_Aim of the exercise_
Below are the entries to work from; restate word for word the portion that opens with the line containing "ATOM 193 C CA" and closes with the line containing "ATOM 199 C C", keeping both.
:: Material supplied
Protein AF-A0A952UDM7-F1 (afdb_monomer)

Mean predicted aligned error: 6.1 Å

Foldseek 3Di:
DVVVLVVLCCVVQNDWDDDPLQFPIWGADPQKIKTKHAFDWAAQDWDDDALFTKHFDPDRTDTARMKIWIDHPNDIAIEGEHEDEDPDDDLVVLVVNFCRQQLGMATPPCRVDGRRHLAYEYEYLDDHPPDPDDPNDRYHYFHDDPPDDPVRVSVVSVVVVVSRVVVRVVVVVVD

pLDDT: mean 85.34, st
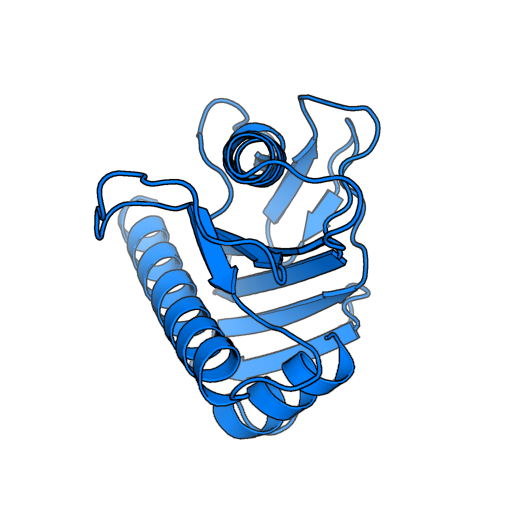d 11.97, range [51.28, 97.25]

Sequence (175 aa):
MAIRTLDFFDTRLGNRHHSQAGALAAWRNDEILFELWLKPAFHGSPNTIGSEQFVSVISDDLVPDLLISATRGEHTELAAIDAKAWAKMLPEDVLTQGAKYLYGIRRHPDKAIVPALSSALIVTSAVRPHAIESDLAKLHVVRSTPTSEQSTLDVRLDALITELRETLANREREA

Structure (mmCIF, N/CA/C/O backbone):
data_AF-A0A952UDM7-F1
#
_entry.id   AF-A0A952UDM7-F1
#
loop_
_atom_site.group_PDB
_atom_site.id
_atom_site.type_symbol
_atom_site.label_atom_id
_atom_site.label_alt_id
_atom_site.label_comp_id
_atom_site.label_asym_id
_atom_site.label_entity_id
_atom_site.label_seq_id
_atom_site.pdbx_PDB_ins_code
_atom_site.Cartn_x
_atom_site.Cartn_y
_atom_site.Cartn_z
_atom_site.occupancy
_atom_site.B_iso_or_equiv
_atom_site.auth_seq_id
_atom_site.auth_comp_id
_atom_site.auth_asym_id
_atom_site.auth_atom_id
_atom_site.pdbx_PDB_model_num
ATOM 1 N N . MET A 1 1 ? 7.910 -11.220 -6.781 1.00 82.19 1 MET A N 1
ATOM 2 C CA . MET A 1 1 ? 7.705 -10.021 -5.942 1.00 82.19 1 MET A CA 1
ATOM 3 C C . MET A 1 1 ? 7.097 -10.395 -4.597 1.00 82.19 1 MET A C 1
ATOM 5 O O . MET A 1 1 ? 7.826 -10.296 -3.631 1.00 82.19 1 MET A O 1
ATOM 9 N N . ALA A 1 2 ? 5.865 -10.921 -4.530 1.00 83.69 2 ALA A N 1
ATOM 10 C CA . ALA A 1 2 ? 5.190 -11.260 -3.264 1.00 83.69 2 ALA A CA 1
ATOM 11 C C . ALA A 1 2 ? 6.028 -12.107 -2.282 1.00 83.69 2 ALA A C 1
ATOM 13 O O . ALA A 1 2 ? 6.228 -11.684 -1.152 1.00 83.69 2 ALA A O 1
ATOM 14 N N . ILE A 1 3 ? 6.577 -13.249 -2.728 1.00 86.50 3 ILE A N 1
ATOM 15 C CA . ILE A 1 3 ? 7.444 -14.117 -1.897 1.00 86.50 3 ILE A CA 1
ATOM 16 C C . ILE A 1 3 ? 8.633 -13.337 -1.332 1.00 86.50 3 ILE A C 1
ATOM 18 O O . ILE A 1 3 ? 8.929 -13.399 -0.153 1.00 86.50 3 ILE A O 1
ATOM 22 N N . ARG A 1 4 ? 9.272 -12.523 -2.165 1.00 85.56 4 ARG A N 1
ATOM 23 C CA . ARG A 1 4 ? 10.431 -11.747 -1.745 1.00 85.56 4 ARG A CA 1
ATOM 24 C C . ARG A 1 4 ? 10.075 -10.637 -0.752 1.00 85.56 4 ARG A C 1
ATOM 26 O O . ARG A 1 4 ? 10.821 -10.393 0.184 1.00 85.56 4 ARG A O 1
ATOM 33 N N . THR A 1 5 ? 8.946 -9.965 -0.962 1.00 87.62 5 THR A N 1
ATOM 34 C CA . THR A 1 5 ? 8.418 -8.977 -0.015 1.00 87.62 5 THR A CA 1
ATOM 35 C C . THR A 1 5 ? 8.082 -9.634 1.328 1.00 87.62 5 THR A C 1
ATOM 37 O O . THR A 1 5 ? 8.368 -9.044 2.364 1.00 87.62 5 THR A O 1
ATOM 40 N N . LEU A 1 6 ? 7.550 -10.865 1.317 1.00 90.56 6 LEU A N 1
ATOM 41 C CA . LEU A 1 6 ? 7.361 -11.671 2
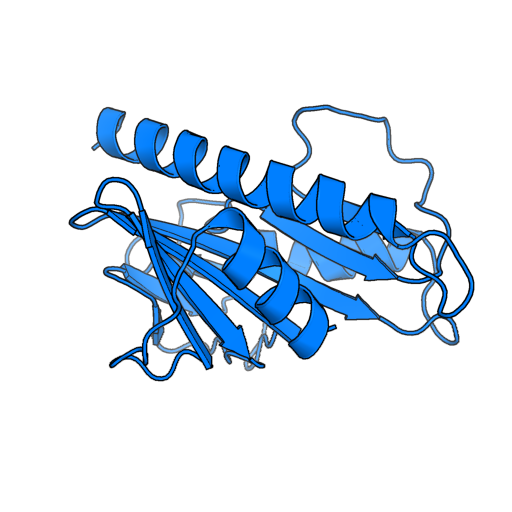.529 1.00 90.56 6 LEU A CA 1
ATOM 42 C C . LEU A 1 6 ? 8.696 -11.938 3.234 1.00 90.56 6 LEU A C 1
ATOM 44 O O . LEU A 1 6 ? 8.825 -11.586 4.399 1.00 90.56 6 LEU A O 1
ATOM 48 N N . ASP A 1 7 ? 9.688 -12.489 2.531 1.00 91.00 7 ASP A N 1
ATOM 49 C CA . ASP A 1 7 ? 10.996 -12.832 3.114 1.00 91.00 7 ASP A CA 1
ATOM 50 C C . ASP A 1 7 ? 11.707 -11.600 3.708 1.00 91.00 7 ASP A C 1
ATOM 52 O O . ASP A 1 7 ? 12.332 -11.665 4.773 1.00 91.00 7 ASP A O 1
ATOM 56 N N . PHE A 1 8 ? 11.580 -10.452 3.035 1.00 91.88 8 PHE A N 1
ATOM 57 C CA . PHE A 1 8 ? 12.085 -9.175 3.528 1.00 91.88 8 PHE A CA 1
ATOM 58 C C . PHE A 1 8 ? 11.409 -8.776 4.848 1.00 91.88 8 PHE A C 1
ATOM 60 O O . PHE A 1 8 ? 12.098 -8.474 5.824 1.00 91.88 8 PHE A O 1
ATOM 67 N N . PHE A 1 9 ? 10.073 -8.796 4.911 1.00 93.25 9 PHE A N 1
ATOM 68 C CA . PHE A 1 9 ? 9.355 -8.433 6.135 1.00 93.25 9 PHE A CA 1
ATOM 69 C C . PHE A 1 9 ? 9.549 -9.442 7.263 1.00 93.25 9 PHE A C 1
ATOM 71 O O . PHE A 1 9 ? 9.682 -9.017 8.405 1.00 93.25 9 PHE A O 1
ATOM 78 N N . ASP A 1 10 ? 9.660 -10.736 6.967 1.00 93.75 10 ASP A N 1
ATOM 79 C CA . ASP A 1 10 ? 9.995 -11.759 7.964 1.00 93.75 10 ASP A CA 1
ATOM 80 C C . ASP A 1 10 ? 11.356 -11.458 8.616 1.00 93.75 10 ASP A C 1
ATOM 82 O O . ASP A 1 10 ? 11.510 -11.520 9.836 1.00 93.75 10 ASP A O 1
ATOM 86 N N . THR A 1 11 ? 12.334 -11.026 7.816 1.00 93.00 11 THR A N 1
ATOM 87 C CA . THR A 1 11 ? 13.647 -10.604 8.326 1.00 93.00 11 THR A CA 1
ATOM 88 C C . THR A 1 11 ? 13.559 -9.309 9.138 1.00 93.00 11 THR A C 1
ATOM 90 O O . THR A 1 11 ? 14.217 -9.167 10.169 1.00 93.00 11 THR A O 1
ATOM 93 N N . ARG A 1 12 ? 12.764 -8.339 8.674 1.00 93.44 12 ARG A N 1
ATOM 94 C CA . ARG A 1 12 ? 12.776 -6.968 9.202 1.00 93.44 12 ARG A CA 1
ATOM 95 C C . ARG A 1 12 ? 11.849 -6.736 10.396 1.00 93.44 12 ARG A C 1
ATOM 97 O O . ARG A 1 12 ? 12.178 -5.924 11.263 1.00 93.44 12 ARG A O 1
ATOM 104 N N . LEU A 1 13 ? 10.696 -7.397 10.407 1.00 94.06 13 LEU A N 1
ATOM 105 C CA . LEU A 1 13 ? 9.609 -7.238 11.378 1.00 94.06 13 LEU A CA 1
ATOM 106 C C . LEU A 1 13 ? 9.457 -8.463 12.296 1.00 94.06 13 LEU A C 1
ATOM 108 O O . LEU A 1 13 ? 8.705 -8.403 13.268 1.00 94.06 13 LEU A O 1
ATOM 112 N N . GLY A 1 14 ? 10.188 -9.549 12.026 1.00 92.50 14 GLY A N 1
ATOM 113 C CA . GLY A 1 14 ? 10.192 -10.770 12.826 1.00 92.50 14 GLY A CA 1
ATOM 114 C C . GLY A 1 14 ? 9.133 -11.779 12.383 1.00 92.50 14 GLY A C 1
ATOM 115 O O . GLY A 1 14 ? 8.790 -11.882 11.210 1.00 92.50 14 GLY A O 1
ATOM 116 N N . ASN A 1 15 ? 8.613 -12.561 13.330 1.00 90.75 15 ASN A N 1
ATOM 117 C CA . ASN A 1 15 ? 7.727 -13.678 13.006 1.00 90.75 15 ASN A CA 1
ATOM 118 C C . ASN A 1 15 ? 6.377 -13.203 12.455 1.00 90.75 15 ASN A C 1
ATOM 120 O O . ASN A 1 15 ? 5.608 -12.528 13.148 1.00 90.75 15 ASN A O 1
ATOM 124 N N . ARG A 1 16 ? 6.055 -13.639 11.235 1.00 93.50 16 ARG A N 1
ATOM 125 C CA . ARG A 1 16 ? 4.714 -13.473 10.677 1.00 93.50 16 ARG A CA 1
ATOM 126 C C . ARG A 1 16 ? 3.673 -14.309 11.408 1.00 93.50 16 ARG A C 1
ATOM 128 O O . ARG A 1 16 ? 3.947 -15.400 11.908 1.00 93.50 16 ARG A O 1
ATOM 135 N N . HIS A 1 17 ? 2.444 -13.826 11.367 1.00 91.75 17 HIS A N 1
ATOM 136 C CA . HIS A 1 17 ? 1.246 -14.547 11.766 1.00 91.75 17 HIS A CA 1
ATOM 137 C C . HIS A 1 17 ? 0.165 -14.415 10.688 1.00 91.75 17 HIS A C 1
ATOM 139 O O . HIS A 1 17 ? 0.291 -13.643 9.734 1.00 91.75 17 HIS A O 1
ATOM 145 N N . HIS A 1 18 ? -0.899 -15.204 10.825 1.00 86.88 18 HIS A N 1
ATOM 146 C CA . HIS A 1 18 ? -2.063 -15.100 9.952 1.00 86.88 18 HIS A CA 1
ATOM 147 C C . HIS A 1 18 ? -2.865 -13.833 10.266 1.00 86.88 18 HIS A C 1
ATOM 149 O O . HIS A 1 18 ? -3.193 -13.583 11.427 1.00 86.88 18 HIS A O 1
ATOM 155 N N . SER A 1 19 ? -3.214 -13.070 9.226 1.00 86.69 19 SER A N 1
ATOM 156 C CA . SER A 1 19 ? -4.188 -11.982 9.341 1.00 86.69 19 SER A CA 1
ATOM 157 C C . SER A 1 19 ? -5.601 -12.554 9.438 1.00 86.69 19 SER A C 1
ATOM 159 O O . SER A 1 19 ? -5.956 -13.500 8.732 1.00 86.69 19 SER A O 1
ATOM 161 N N . GLN A 1 20 ? -6.424 -11.957 10.298 1.00 78.31 20 GLN A N 1
ATOM 162 C CA . GLN A 1 20 ? -7.853 -12.268 10.387 1.00 78.31 20 GLN A CA 1
ATOM 163 C C . GLN A 1 20 ? -8.680 -11.540 9.315 1.00 78.31 20 GLN A C 1
ATOM 165 O O . GLN A 1 20 ? -9.820 -11.921 9.066 1.00 78.31 20 GLN A O 1
ATOM 170 N N . ALA A 1 21 ? -8.107 -10.524 8.665 1.00 82.94 21 ALA A N 1
ATOM 171 C CA . ALA A 1 21 ? -8.792 -9.638 7.728 1.00 82.94 21 ALA A CA 1
ATOM 172 C C . ALA A 1 21 ? -8.600 -10.039 6.252 1.00 82.94 21 ALA A C 1
ATOM 174 O O . ALA A 1 21 ? -9.013 -9.315 5.353 1.00 82.94 21 ALA A O 1
ATOM 175 N N . GLY A 1 22 ? -7.990 -11.199 5.986 1.00 88.06 22 GLY A N 1
ATOM 176 C CA . GLY A 1 22 ? -7.754 -11.692 4.624 1.00 88.06 22 GLY A CA 1
ATOM 177 C C . GLY A 1 22 ? -6.446 -11.210 3.991 1.00 88.06 22 GLY A C 1
ATOM 178 O O . GLY A 1 22 ? -6.204 -11.497 2.818 1.00 88.06 22 GLY A O 1
ATOM 179 N N . ALA A 1 23 ? -5.579 -10.529 4.748 1.00 94.38 23 ALA A N 1
ATOM 180 C CA . ALA A 1 23 ? -4.228 -10.237 4.287 1.00 94.38 23 ALA A CA 1
ATOM 181 C C . ALA A 1 23 ? -3.408 -11.534 4.143 1.00 94.38 23 ALA A C 1
ATOM 183 O O . ALA A 1 23 ? -3.608 -12.515 4.864 1.00 94.38 23 ALA A O 1
ATOM 184 N N . LEU A 1 24 ? -2.452 -11.530 3.213 1.00 94.81 24 LEU A N 1
ATOM 185 C CA . LEU A 1 24 ? -1.563 -12.662 2.943 1.00 94.81 24 LEU A CA 1
ATOM 186 C C . LEU A 1 24 ? -0.693 -13.003 4.161 1.00 94.81 24 LEU A C 1
ATOM 188 O O . LEU A 1 24 ? -0.449 -14.176 4.436 1.00 94.81 24 LEU A O 1
ATOM 192 N N . ALA A 1 25 ? -0.213 -11.980 4.869 1.00 95.81 25 ALA A N 1
ATOM 193 C CA . ALA A 1 25 ? 0.599 -12.115 6.073 1.00 95.81 25 ALA A CA 1
ATOM 194 C C . ALA A 1 25 ? 0.482 -10.866 6.949 1.00 95.81 25 ALA A C 1
ATOM 196 O O . ALA A 1 25 ? 0.180 -9.781 6.448 1.00 95.81 25 ALA A O 1
ATOM 197 N N . ALA A 1 26 ? 0.750 -11.029 8.243 1.00 96.88 26 ALA A N 1
ATOM 198 C CA . ALA A 1 26 ? 0.776 -9.940 9.206 1.00 96.88 26 ALA A CA 1
ATOM 199 C C . ALA A 1 26 ? 1.995 -10.023 10.135 1.00 96.88 26 ALA A C 1
ATOM 201 O O . ALA A 1 26 ? 2.451 -11.112 10.490 1.00 96.88 26 ALA A O 1
ATOM 202 N N . TRP A 1 27 ? 2.483 -8.865 10.573 1.00 96.94 27 TRP A N 1
ATOM 203 C CA . TRP A 1 27 ? 3.573 -8.701 11.535 1.00 96.94 27 TRP A CA 1
ATOM 204 C C . TRP A 1 27 ? 3.181 -7.641 12.554 1.00 96.94 27 TRP A C 1
ATOM 206 O O . TRP A 1 27 ? 2.560 -6.638 12.211 1.00 96.94 27 TRP A O 1
ATOM 216 N N . ARG A 1 28 ? 3.548 -7.844 13.817 1.00 95.00 28 ARG A N 1
ATOM 217 C CA . ARG A 1 28 ? 3.291 -6.867 14.877 1.00 95.00 28 ARG A CA 1
ATOM 218 C C . ARG A 1 28 ? 4.615 -6.363 15.423 1.00 95.00 28 ARG A C 1
ATOM 220 O O . ARG A 1 28 ? 5.426 -7.162 15.883 1.00 95.00 28 ARG A O 1
ATOM 227 N N . ASN A 1 29 ? 4.820 -5.052 15.381 1.00 92.50 29 ASN A N 1
ATOM 228 C CA . ASN A 1 29 ? 6.020 -4.405 15.894 1.00 92.50 29 ASN A CA 1
ATOM 229 C C . ASN A 1 29 ? 5.651 -3.057 16.523 1.00 92.50 29 ASN A C 1
ATOM 231 O O . ASN A 1 29 ? 5.020 -2.240 15.862 1.00 92.50 29 ASN A O 1
ATOM 235 N N . ASP A 1 30 ? 6.025 -2.845 17.787 1.00 88.06 30 ASP A N 1
ATOM 236 C CA . ASP A 1 30 ? 5.789 -1.595 18.529 1.00 88.06 30 ASP A CA 1
ATOM 237 C C . ASP A 1 30 ? 4.330 -1.102 18.451 1.00 88.06 30 ASP A C 1
ATOM 239 O O . ASP A 1 30 ? 4.057 0.032 18.069 1.00 88.06 30 ASP A O 1
ATOM 243 N N . GLU A 1 31 ? 3.381 -1.997 18.760 1.00 92.31 31 GLU A N 1
ATOM 244 C CA . GLU A 1 31 ? 1.918 -1.785 18.684 1.00 92.31 31 GLU A CA 1
ATOM 245 C C . GLU A 1 31 ? 1.344 -1.580 17.274 1.00 92.31 31 GLU A C 1
ATOM 247 O O . GLU A 1 31 ? 0.127 -1.637 17.098 1.00 92.31 31 GLU A O 1
ATOM 252 N N . ILE A 1 32 ? 2.199 -1.440 16.262 1.00 95.75 32 ILE A N 1
ATOM 253 C CA . ILE A 1 32 ? 1.794 -1.329 14.867 1.00 95.75 32 ILE A CA 1
ATOM 254 C C . ILE A 1 32 ? 1.593 -2.732 14.294 1.00 95.75 32 ILE A C 1
ATOM 256 O O . ILE A 1 32 ? 2.479 -3.593 14.350 1.00 95.75 32 ILE A O 1
ATOM 260 N N . LEU A 1 33 ? 0.414 -2.958 13.725 1.00 96.31 33 LEU A N 1
ATOM 261 C CA . LEU A 1 33 ? 0.113 -4.116 12.899 1.00 96.31 33 LEU A CA 1
ATOM 262 C C . LEU A 1 33 ? 0.431 -3.775 11.443 1.00 96.31 33 LEU A C 1
ATOM 264 O O . LEU A 1 33 ? -0.235 -2.938 10.841 1.00 96.31 33 LEU A O 1
ATOM 268 N N . PHE A 1 34 ? 1.446 -4.428 10.887 1.00 97.19 34 PHE A N 1
ATOM 269 C CA . PHE A 1 34 ? 1.732 -4.404 9.460 1.00 97.19 34 PHE A CA 1
ATOM 270 C C . PHE A 1 34 ? 1.047 -5.587 8.790 1.00 97.19 34 PHE A C 1
ATOM 272 O O . PHE A 1 34 ? 1.226 -6.720 9.237 1.00 97.19 34 PHE A O 1
ATOM 279 N N . GLU A 1 35 ? 0.323 -5.360 7.700 1.00 97.19 35 GLU A N 1
ATOM 280 C CA . GLU A 1 35 ? -0.271 -6.442 6.913 1.00 97.19 35 GLU A CA 1
ATOM 281 C C . GLU A 1 35 ? 0.087 -6.303 5.435 1.00 97.19 35 GLU A C 1
ATOM 283 O O . GLU A 1 35 ? 0.073 -5.210 4.869 1.00 97.19 35 GLU A O 1
ATOM 288 N N . LEU A 1 36 ? 0.410 -7.431 4.804 1.00 96.81 36 LEU A N 1
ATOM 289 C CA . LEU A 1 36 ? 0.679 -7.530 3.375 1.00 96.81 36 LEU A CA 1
::::
_Answer for this exercise_
ATOM 193 C CA . ALA A 1 25 ? 0.599 -12.115 6.073 1.00 95.81 25 ALA A CA 1
ATOM 194 C C . ALA A 1 25 ? 0.482 -10.866 6.949 1.00 95.81 25 ALA A C 1
ATOM 196 O O . ALA A 1 25 ? 0.180 -9.781 6.448 1.00 95.81 25 ALA A O 1
ATOM 197 N N . ALA A 1 26 ? 0.750 -11.029 8.243 1.00 96.88 26 ALA A N 1
ATOM 198 C CA . ALA A 1 26 ? 0.776 -9.940 9.206 1.00 96.88 26 ALA A CA 1
ATOM 199 C C . ALA A 1 26 ? 1.995 -10.023 10.135 1.00 96.88 26 ALA A C 1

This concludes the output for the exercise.